# December POTM Nomination thread!



## Arch

Post your nominations for December photo of the month here!... The POTM competition HAS A PRIZE FOR FIRST PLACE!!.... at the moment the prize is a TPF mini mag-lite, as pictured it comes in red, black or silver.



​

RULES:

1) You may nominate up to THREE photos, no more.

2) Please include the name of the photo and the name of the photographer.... you can't nominate yourself.

3) You may nominate any photo posted during the month of December in the galleries. Photo must have been taken by the poster.

4) If someone else has already nominated a photo, please do not nominate it again. It makes it very confusing when it's time to make the voting thread. If a photo is nominated twice, your post may be edited or deleted.

5) The same person can only recieve the POTM prize for winning, twice in a 6 month period.
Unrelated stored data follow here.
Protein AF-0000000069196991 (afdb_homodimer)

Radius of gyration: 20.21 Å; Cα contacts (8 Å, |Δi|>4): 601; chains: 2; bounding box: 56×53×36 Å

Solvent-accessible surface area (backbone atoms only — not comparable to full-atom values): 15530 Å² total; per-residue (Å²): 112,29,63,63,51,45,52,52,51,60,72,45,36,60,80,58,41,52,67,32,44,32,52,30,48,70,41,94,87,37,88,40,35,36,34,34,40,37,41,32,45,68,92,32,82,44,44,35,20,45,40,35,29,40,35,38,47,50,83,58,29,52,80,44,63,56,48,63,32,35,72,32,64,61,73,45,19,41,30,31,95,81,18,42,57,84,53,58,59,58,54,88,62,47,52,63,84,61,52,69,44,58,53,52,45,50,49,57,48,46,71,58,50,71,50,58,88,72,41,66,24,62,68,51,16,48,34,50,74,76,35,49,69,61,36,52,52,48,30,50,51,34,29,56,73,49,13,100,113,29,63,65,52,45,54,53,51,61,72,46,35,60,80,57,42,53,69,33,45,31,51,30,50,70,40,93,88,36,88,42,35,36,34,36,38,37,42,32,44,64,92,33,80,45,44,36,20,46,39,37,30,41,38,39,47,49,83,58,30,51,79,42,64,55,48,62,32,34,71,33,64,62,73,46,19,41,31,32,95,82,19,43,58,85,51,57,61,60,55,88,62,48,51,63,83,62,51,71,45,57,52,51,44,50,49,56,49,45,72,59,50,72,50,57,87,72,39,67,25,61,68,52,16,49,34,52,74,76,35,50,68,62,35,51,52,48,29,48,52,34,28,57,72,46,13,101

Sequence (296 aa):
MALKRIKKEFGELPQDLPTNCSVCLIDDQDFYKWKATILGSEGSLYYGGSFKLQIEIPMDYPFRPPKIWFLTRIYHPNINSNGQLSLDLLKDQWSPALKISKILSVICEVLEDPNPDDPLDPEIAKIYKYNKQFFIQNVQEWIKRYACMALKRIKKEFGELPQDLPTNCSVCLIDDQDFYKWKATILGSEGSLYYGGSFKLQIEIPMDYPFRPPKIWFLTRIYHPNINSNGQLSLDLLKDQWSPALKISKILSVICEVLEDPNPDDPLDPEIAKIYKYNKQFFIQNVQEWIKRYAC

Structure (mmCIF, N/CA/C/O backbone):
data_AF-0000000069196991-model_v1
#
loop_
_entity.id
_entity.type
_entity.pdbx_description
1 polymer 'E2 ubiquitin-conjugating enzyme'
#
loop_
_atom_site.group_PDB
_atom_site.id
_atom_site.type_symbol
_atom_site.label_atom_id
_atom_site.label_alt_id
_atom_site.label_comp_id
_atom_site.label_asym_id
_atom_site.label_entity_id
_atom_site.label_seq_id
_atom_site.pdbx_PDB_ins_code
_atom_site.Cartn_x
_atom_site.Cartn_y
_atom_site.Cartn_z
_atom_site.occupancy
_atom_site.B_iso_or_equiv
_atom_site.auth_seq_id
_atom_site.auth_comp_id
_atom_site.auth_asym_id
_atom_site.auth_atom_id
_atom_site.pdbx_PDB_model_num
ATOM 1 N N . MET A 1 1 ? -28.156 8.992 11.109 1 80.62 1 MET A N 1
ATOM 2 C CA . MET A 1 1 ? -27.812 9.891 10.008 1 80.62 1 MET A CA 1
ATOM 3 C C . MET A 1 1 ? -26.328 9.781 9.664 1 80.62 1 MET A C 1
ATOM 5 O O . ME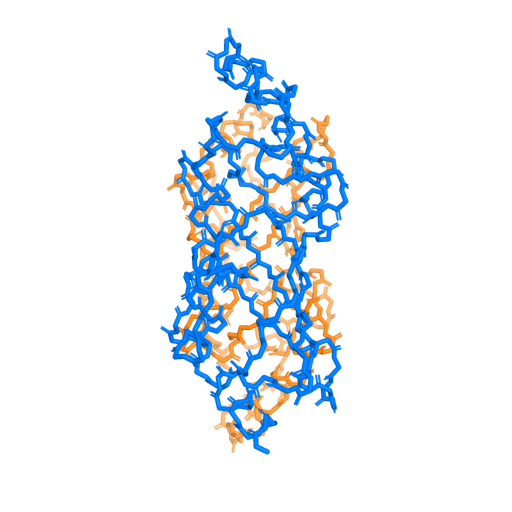T A 1 1 ? -25.969 9.508 8.523 1 80.62 1 MET A O 1
ATOM 9 N N . ALA A 1 2 ? -25.516 9.719 10.758 1 92.94 2 ALA A N 1
ATOM 10 C CA . ALA A 1 2 ? -24.062 9.656 10.523 1 92.94 2 ALA A CA 1
ATOM 11 C C . ALA A 1 2 ? -23.672 8.312 9.922 1 92.94 2 ALA A C 1
ATOM 13 O O . ALA A 1 2 ? -22.938 8.266 8.93 1 92.94 2 ALA A O 1
ATOM 14 N N . LEU A 1 3 ? -24.234 7.25 10.391 1 95.69 3 LEU A N 1
ATOM 15 C CA . LEU A 1 3 ? -23.844 5.902 9.992 1 95.69 3 LEU A CA 1
ATOM 16 C C . LEU A 1 3 ? -24.188 5.66 8.523 1 95.69 3 LEU A C 1
ATOM 18 O O . LEU A 1 3 ? -23.406 5.035 7.797 1 95.69 3 LEU A O 1
ATOM 22 N N . LYS A 1 4 ? -25.375 6.066 8.094 1 96.12 4 LYS A N 1
ATOM 23 C CA . LYS A 1 4 ? -25.766 5.914 6.699 1 96.12 4 LYS A CA 1
ATOM 24 C C . LYS A 1 4 ? -24.781 6.605 5.762 1 96.12 4 LYS A C 1
ATOM 26 O O . LYS A 1 4 ? -24.375 6.031 4.754 1 96.12 4 LYS A O 1
ATOM 31 N N . ARG A 1 5 ? -24.422 7.844 6.105 1 96.5 5 ARG A N 1
ATOM 32 C CA . ARG A 1 5 ? -23.438 8.602 5.332 1 96.5 5 ARG A CA 1
ATOM 33 C C . ARG A 1 5 ? -22.094 7.906 5.328 1 96.5 5 ARG A C 1
ATOM 35 O O . ARG A 1 5 ? -21.453 7.793 4.281 1 96.5 5 ARG A O 1
ATOM 42 N N . ILE A 1 6 ? -21.656 7.41 6.465 1 97.62 6 ILE A N 1
ATOM 43 C CA . ILE A 1 6 ? -20.359 6.758 6.633 1 97.62 6 ILE A CA 1
ATOM 44 C C . ILE A 1 6 ? -20.312 5.496 5.773 1 97.62 6 ILE A C 1
ATOM 46 O O . ILE A 1 6 ? -19.328 5.266 5.059 1 97.62 6 ILE A O 1
ATOM 50 N N . LYS A 1 7 ? -21.312 4.75 5.824 1 96 7 LYS A N 1
ATOM 51 C CA . LYS A 1 7 ? -21.391 3.523 5.039 1 96 7 LYS A CA 1
ATOM 52 C C . LYS A 1 7 ? -21.344 3.824 3.545 1 96 7 LYS A C 1
ATOM 54 O O . LYS A 1 7 ? -20.688 3.123 2.779 1 96 7 LYS A O 1
ATOM 59 N N . LYS A 1 8 ? -22.094 4.863 3.189 1 96 8 LYS A N 1
ATOM 60 C CA . LYS A 1 8 ? -22.094 5.27 1.787 1 96 8 LYS A CA 1
ATOM 61 C C . LYS A 1 8 ? -20.703 5.684 1.334 1 96 8 LYS A C 1
ATOM 63 O O . LYS A 1 8 ? -20.234 5.254 0.279 1 96 8 LYS A O 1
ATOM 68 N N . GLU A 1 9 ? -20.016 6.492 2.109 1 96.62 9 GLU A N 1
ATOM 69 C CA . GLU A 1 9 ? -18.656 6.918 1.773 1 96.62 9 GLU A CA 1
ATOM 70 C C . GLU A 1 9 ? -17.703 5.727 1.704 1 96.62 9 GLU A C 1
ATOM 72 O O . GLU A 1 9 ? -16.875 5.645 0.798 1 96.62 9 GLU A O 1
ATOM 77 N N . PHE A 1 10 ? -17.812 4.863 2.674 1 94.69 10 PHE A N 1
ATOM 78 C CA . PHE A 1 10 ? -16.953 3.693 2.684 1 94.69 10 PHE A CA 1
ATOM 79 C C . PHE A 1 10 ? -17.109 2.885 1.403 1 94.69 10 PHE A C 1
ATOM 81 O O . PHE A 1 10 ? -16.125 2.438 0.812 1 94.69 10 PHE A O 1
ATOM 88 N N . GLY A 1 11 ? -18.312 2.725 0.948 1 91.06 11 GLY A N 1
ATOM 89 C CA . GLY A 1 11 ? -18.594 1.984 -0.269 1 91.06 11 GLY A CA 1
ATOM 90 C C . GLY A 1 11 ? -18.031 2.639 -1.516 1 91.06 11 GLY A C 1
ATOM 91 O O . GLY A 1 11 ? -17.734 1.959 -2.5 1 91.06 11 GLY A O 1
ATOM 92 N N . GLU A 1 12 ? -17.797 3.938 -1.465 1 92.62 12 GLU A N 1
ATOM 93 C CA . GLU A 1 12 ? -17.359 4.699 -2.631 1 92.62 12 GLU A CA 1
ATOM 94 C C . GLU A 1 12 ? -15.836 4.859 -2.645 1 92.62 12 GLU A C 1
ATOM 96 O O . GLU A 1 12 ? -15.266 5.34 -3.625 1 92.62 12 GLU A O 1
ATOM 101 N N . LEU A 1 13 ? -15.125 4.402 -1.634 1 90.56 13 LEU A N 1
ATOM 102 C CA . LEU A 1 13 ? -13.695 4.625 -1.46 1 90.56 13 LEU A CA 1
ATOM 103 C C . LEU A 1 13 ? -12.906 4.086 -2.654 1 90.56 13 LEU A C 1
ATOM 105 O O . LEU A 1 13 ? -12.008 4.758 -3.162 1 90.56 13 LEU A O 1
ATOM 109 N N . PRO A 1 14 ? -13.234 2.912 -3.131 1 81.56 14 PRO A N 1
ATOM 110 C CA . PRO A 1 14 ? -12.438 2.354 -4.227 1 81.56 14 PRO A CA 1
ATOM 111 C C . PRO A 1 14 ? -12.344 3.293 -5.426 1 81.56 14 PRO A C 1
ATOM 113 O O . PRO A 1 14 ? -11.281 3.412 -6.039 1 81.56 14 PRO A O 1
ATOM 116 N N . GLN A 1 15 ? -13.305 4.074 -5.715 1 85.56 15 GLN A N 1
ATOM 117 C CA . GLN A 1 15 ? -13.328 4.934 -6.895 1 85.56 15 GLN A CA 1
ATOM 118 C C . GLN A 1 15 ? -12.742 6.309 -6.586 1 85.56 15 GLN A C 1
ATOM 120 O O . GLN A 1 15 ? -12.281 7.012 -7.488 1 85.56 15 GLN A O 1
ATOM 125 N N . ASP A 1 16 ? -12.656 6.59 -5.359 1 90.94 16 ASP A N 1
ATOM 126 C CA . ASP A 1 16 ? -12.344 7.969 -5 1 90.94 16 ASP A CA 1
ATOM 127 C C . ASP A 1 16 ? -10.898 8.102 -4.539 1 90.94 16 ASP A C 1
ATOM 129 O O . ASP A 1 16 ? -10.336 9.195 -4.539 1 90.94 16 ASP A O 1
ATOM 133 N N . LEU A 1 17 ? -10.227 7.004 -4.176 1 93.31 17 LEU A N 1
ATOM 134 C CA . LEU A 1 17 ? -8.906 7.074 -3.561 1 93.31 17 LEU A CA 1
ATOM 135 C C . LEU A 1 17 ? -7.809 7.031 -4.617 1 93.31 17 LEU A C 1
ATOM 137 O O . LEU A 1 17 ? -7.992 6.438 -5.684 1 93.31 17 LEU A O 1
ATOM 141 N N . PRO A 1 18 ? -6.672 7.691 -4.266 1 92.25 18 PRO A N 1
ATOM 142 C CA . PRO A 1 18 ? -5.492 7.461 -5.105 1 92.25 18 PRO A CA 1
ATOM 143 C C . PRO A 1 18 ? -5.082 5.992 -5.152 1 92.25 18 PRO A C 1
ATOM 145 O O . PRO A 1 18 ? -5.367 5.238 -4.219 1 92.25 18 PRO A O 1
ATOM 148 N N . THR A 1 19 ? -4.379 5.594 -6.203 1 91.19 19 THR A N 1
ATOM 149 C CA . THR A 1 19 ? -4.02 4.199 -6.434 1 91.19 19 THR A CA 1
ATOM 150 C C . THR A 1 19 ? -3.053 3.707 -5.359 1 91.19 19 THR A C 1
ATOM 152 O O . THR A 1 19 ? -2.977 2.506 -5.094 1 91.19 19 THR A O 1
ATOM 155 N N . ASN A 1 20 ? -2.344 4.598 -4.75 1 94.25 20 ASN A N 1
ATOM 156 C CA . ASN A 1 20 ? -1.363 4.199 -3.746 1 94.25 20 ASN A CA 1
ATOM 157 C C . ASN A 1 20 ? -1.95 4.246 -2.338 1 94.25 20 ASN A C 1
ATOM 159 O O . ASN A 1 20 ? -1.211 4.277 -1.354 1 94.25 20 ASN A O 1
ATOM 163 N N . CYS A 1 21 ? -3.279 4.277 -2.232 1 95.56 21 CYS A N 1
ATOM 164 C CA . CYS A 1 21 ? -3.953 4.336 -0.94 1 95.56 21 CYS A CA 1
ATOM 165 C C . CYS A 1 21 ? -5.047 3.277 -0.844 1 95.56 21 CYS A C 1
ATOM 167 O O . CYS A 1 21 ? -5.809 3.078 -1.792 1 95.56 21 CYS A O 1
ATOM 169 N N . SER A 1 22 ? -5.07 2.625 0.234 1 94.62 22 SER A N 1
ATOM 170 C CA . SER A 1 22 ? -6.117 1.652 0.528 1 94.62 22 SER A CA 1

This person can still win POTM, but the not the prize repeatedly.

How to nominate: Just right click the picture you'd like to nominate..... go to 'properties' and paste the location into the image icon on this thread..... its easy!

Have fun...... and get nominating!


----------



## Dmitri

*Boneyard* by Abraxas
http://www.thephotoforum.com/forum/showthread.php?p=1459339#post1459339

Since Abraxas doesn't want the photo nominated this month, I will instead nominate this box.
_______
|.........|
|.........|
|.........|
======


----------



## Dmitri

*Monkey Business *by Sabath999
http://www.thephotoforum.com/forum/showthread.php?t=147588


----------



## Harmony

*Couple of scans #2* by _Ockie_


----------



## Chris of Arabia

*Condensation, close up* by _Epp_B_


----------



## invisible

Docklands #2, by Mohain


----------



## alicaub

RP1_0891_web-1.jpg


----------



## Ockie

*First winter pics for this year #2 by *Roger





Seems like it fits this month


----------



## Chris of Arabia

*The Park Bench* by _SympL_


----------



## LaFoto

Awww, Chris, now you have taken it away from me ...   ... I can no longer nominate it


----------



## Chris of Arabia

Whoops! Sorry... :blushing:


----------



## Mohain

Seefutlung. *Getty Villa and a LensBaby* #2.


Seefutlung said:


>


----------



## Judge Sharpe

I like this one can'y get the picture here but click on the quote to see it.
Judge Sharpe


----------



## Battou

Judge Sharpe said:


> I like this one can'y get the picture here but click on the quote to see it.
> Judge Sharpe


^^^
http://www.thephotoforum.com/forum/...ole-tries-tell-you-something.html#post1470654 - By rufus5150


----------



## epp_b

*Chris of Arabia*, I'm flattered! :blushing:


----------



## Chris of Arabia

You're welcome

* Yes, Yes, More Butterflies* #4 by _Doenoe_


----------



## abraxas

A Beheading on the Beach #2 - by Pugnacious33


----------



## anubis404

Black Mesa, Dawn by Fox Paw


----------



## LaFoto

*jaharris101, *_How'bout a cup of coffee, maybe Starbucks?_


----------



## Fox Paw

anubis, thanks for my first-ever nomination!


----------



## dizzyg44

I'm really digging this one as the best I've seen all month

Markderoophotography


----------



## Fox Paw

Bartlett Lake by Miss Mia.


----------



## TGaston

_battou, if it would be at all possible, could i have a larger size of that picture, that has to be one of the coolest pictures that I have ever seen. thanks._

_                                                                                          -T._


----------



## Battou

TGaston said:


> _battou, if it would be at all possible, could i have a larger size of that picture, that has to be one of the coolest pictures that I have ever seen. thanks._
> 
> _                                                                                          -T._



Not my image to autherize such.


----------



## Overread

The Queen by Mgw189


----------



## MissMia

Fox Paw said:


> Bartlett Lake by Miss Mia.



Thank you Fox Paw! Invisible just told me about the nomination. :blushing:


----------



## Dmitri

Why come we can't vote yet??


----------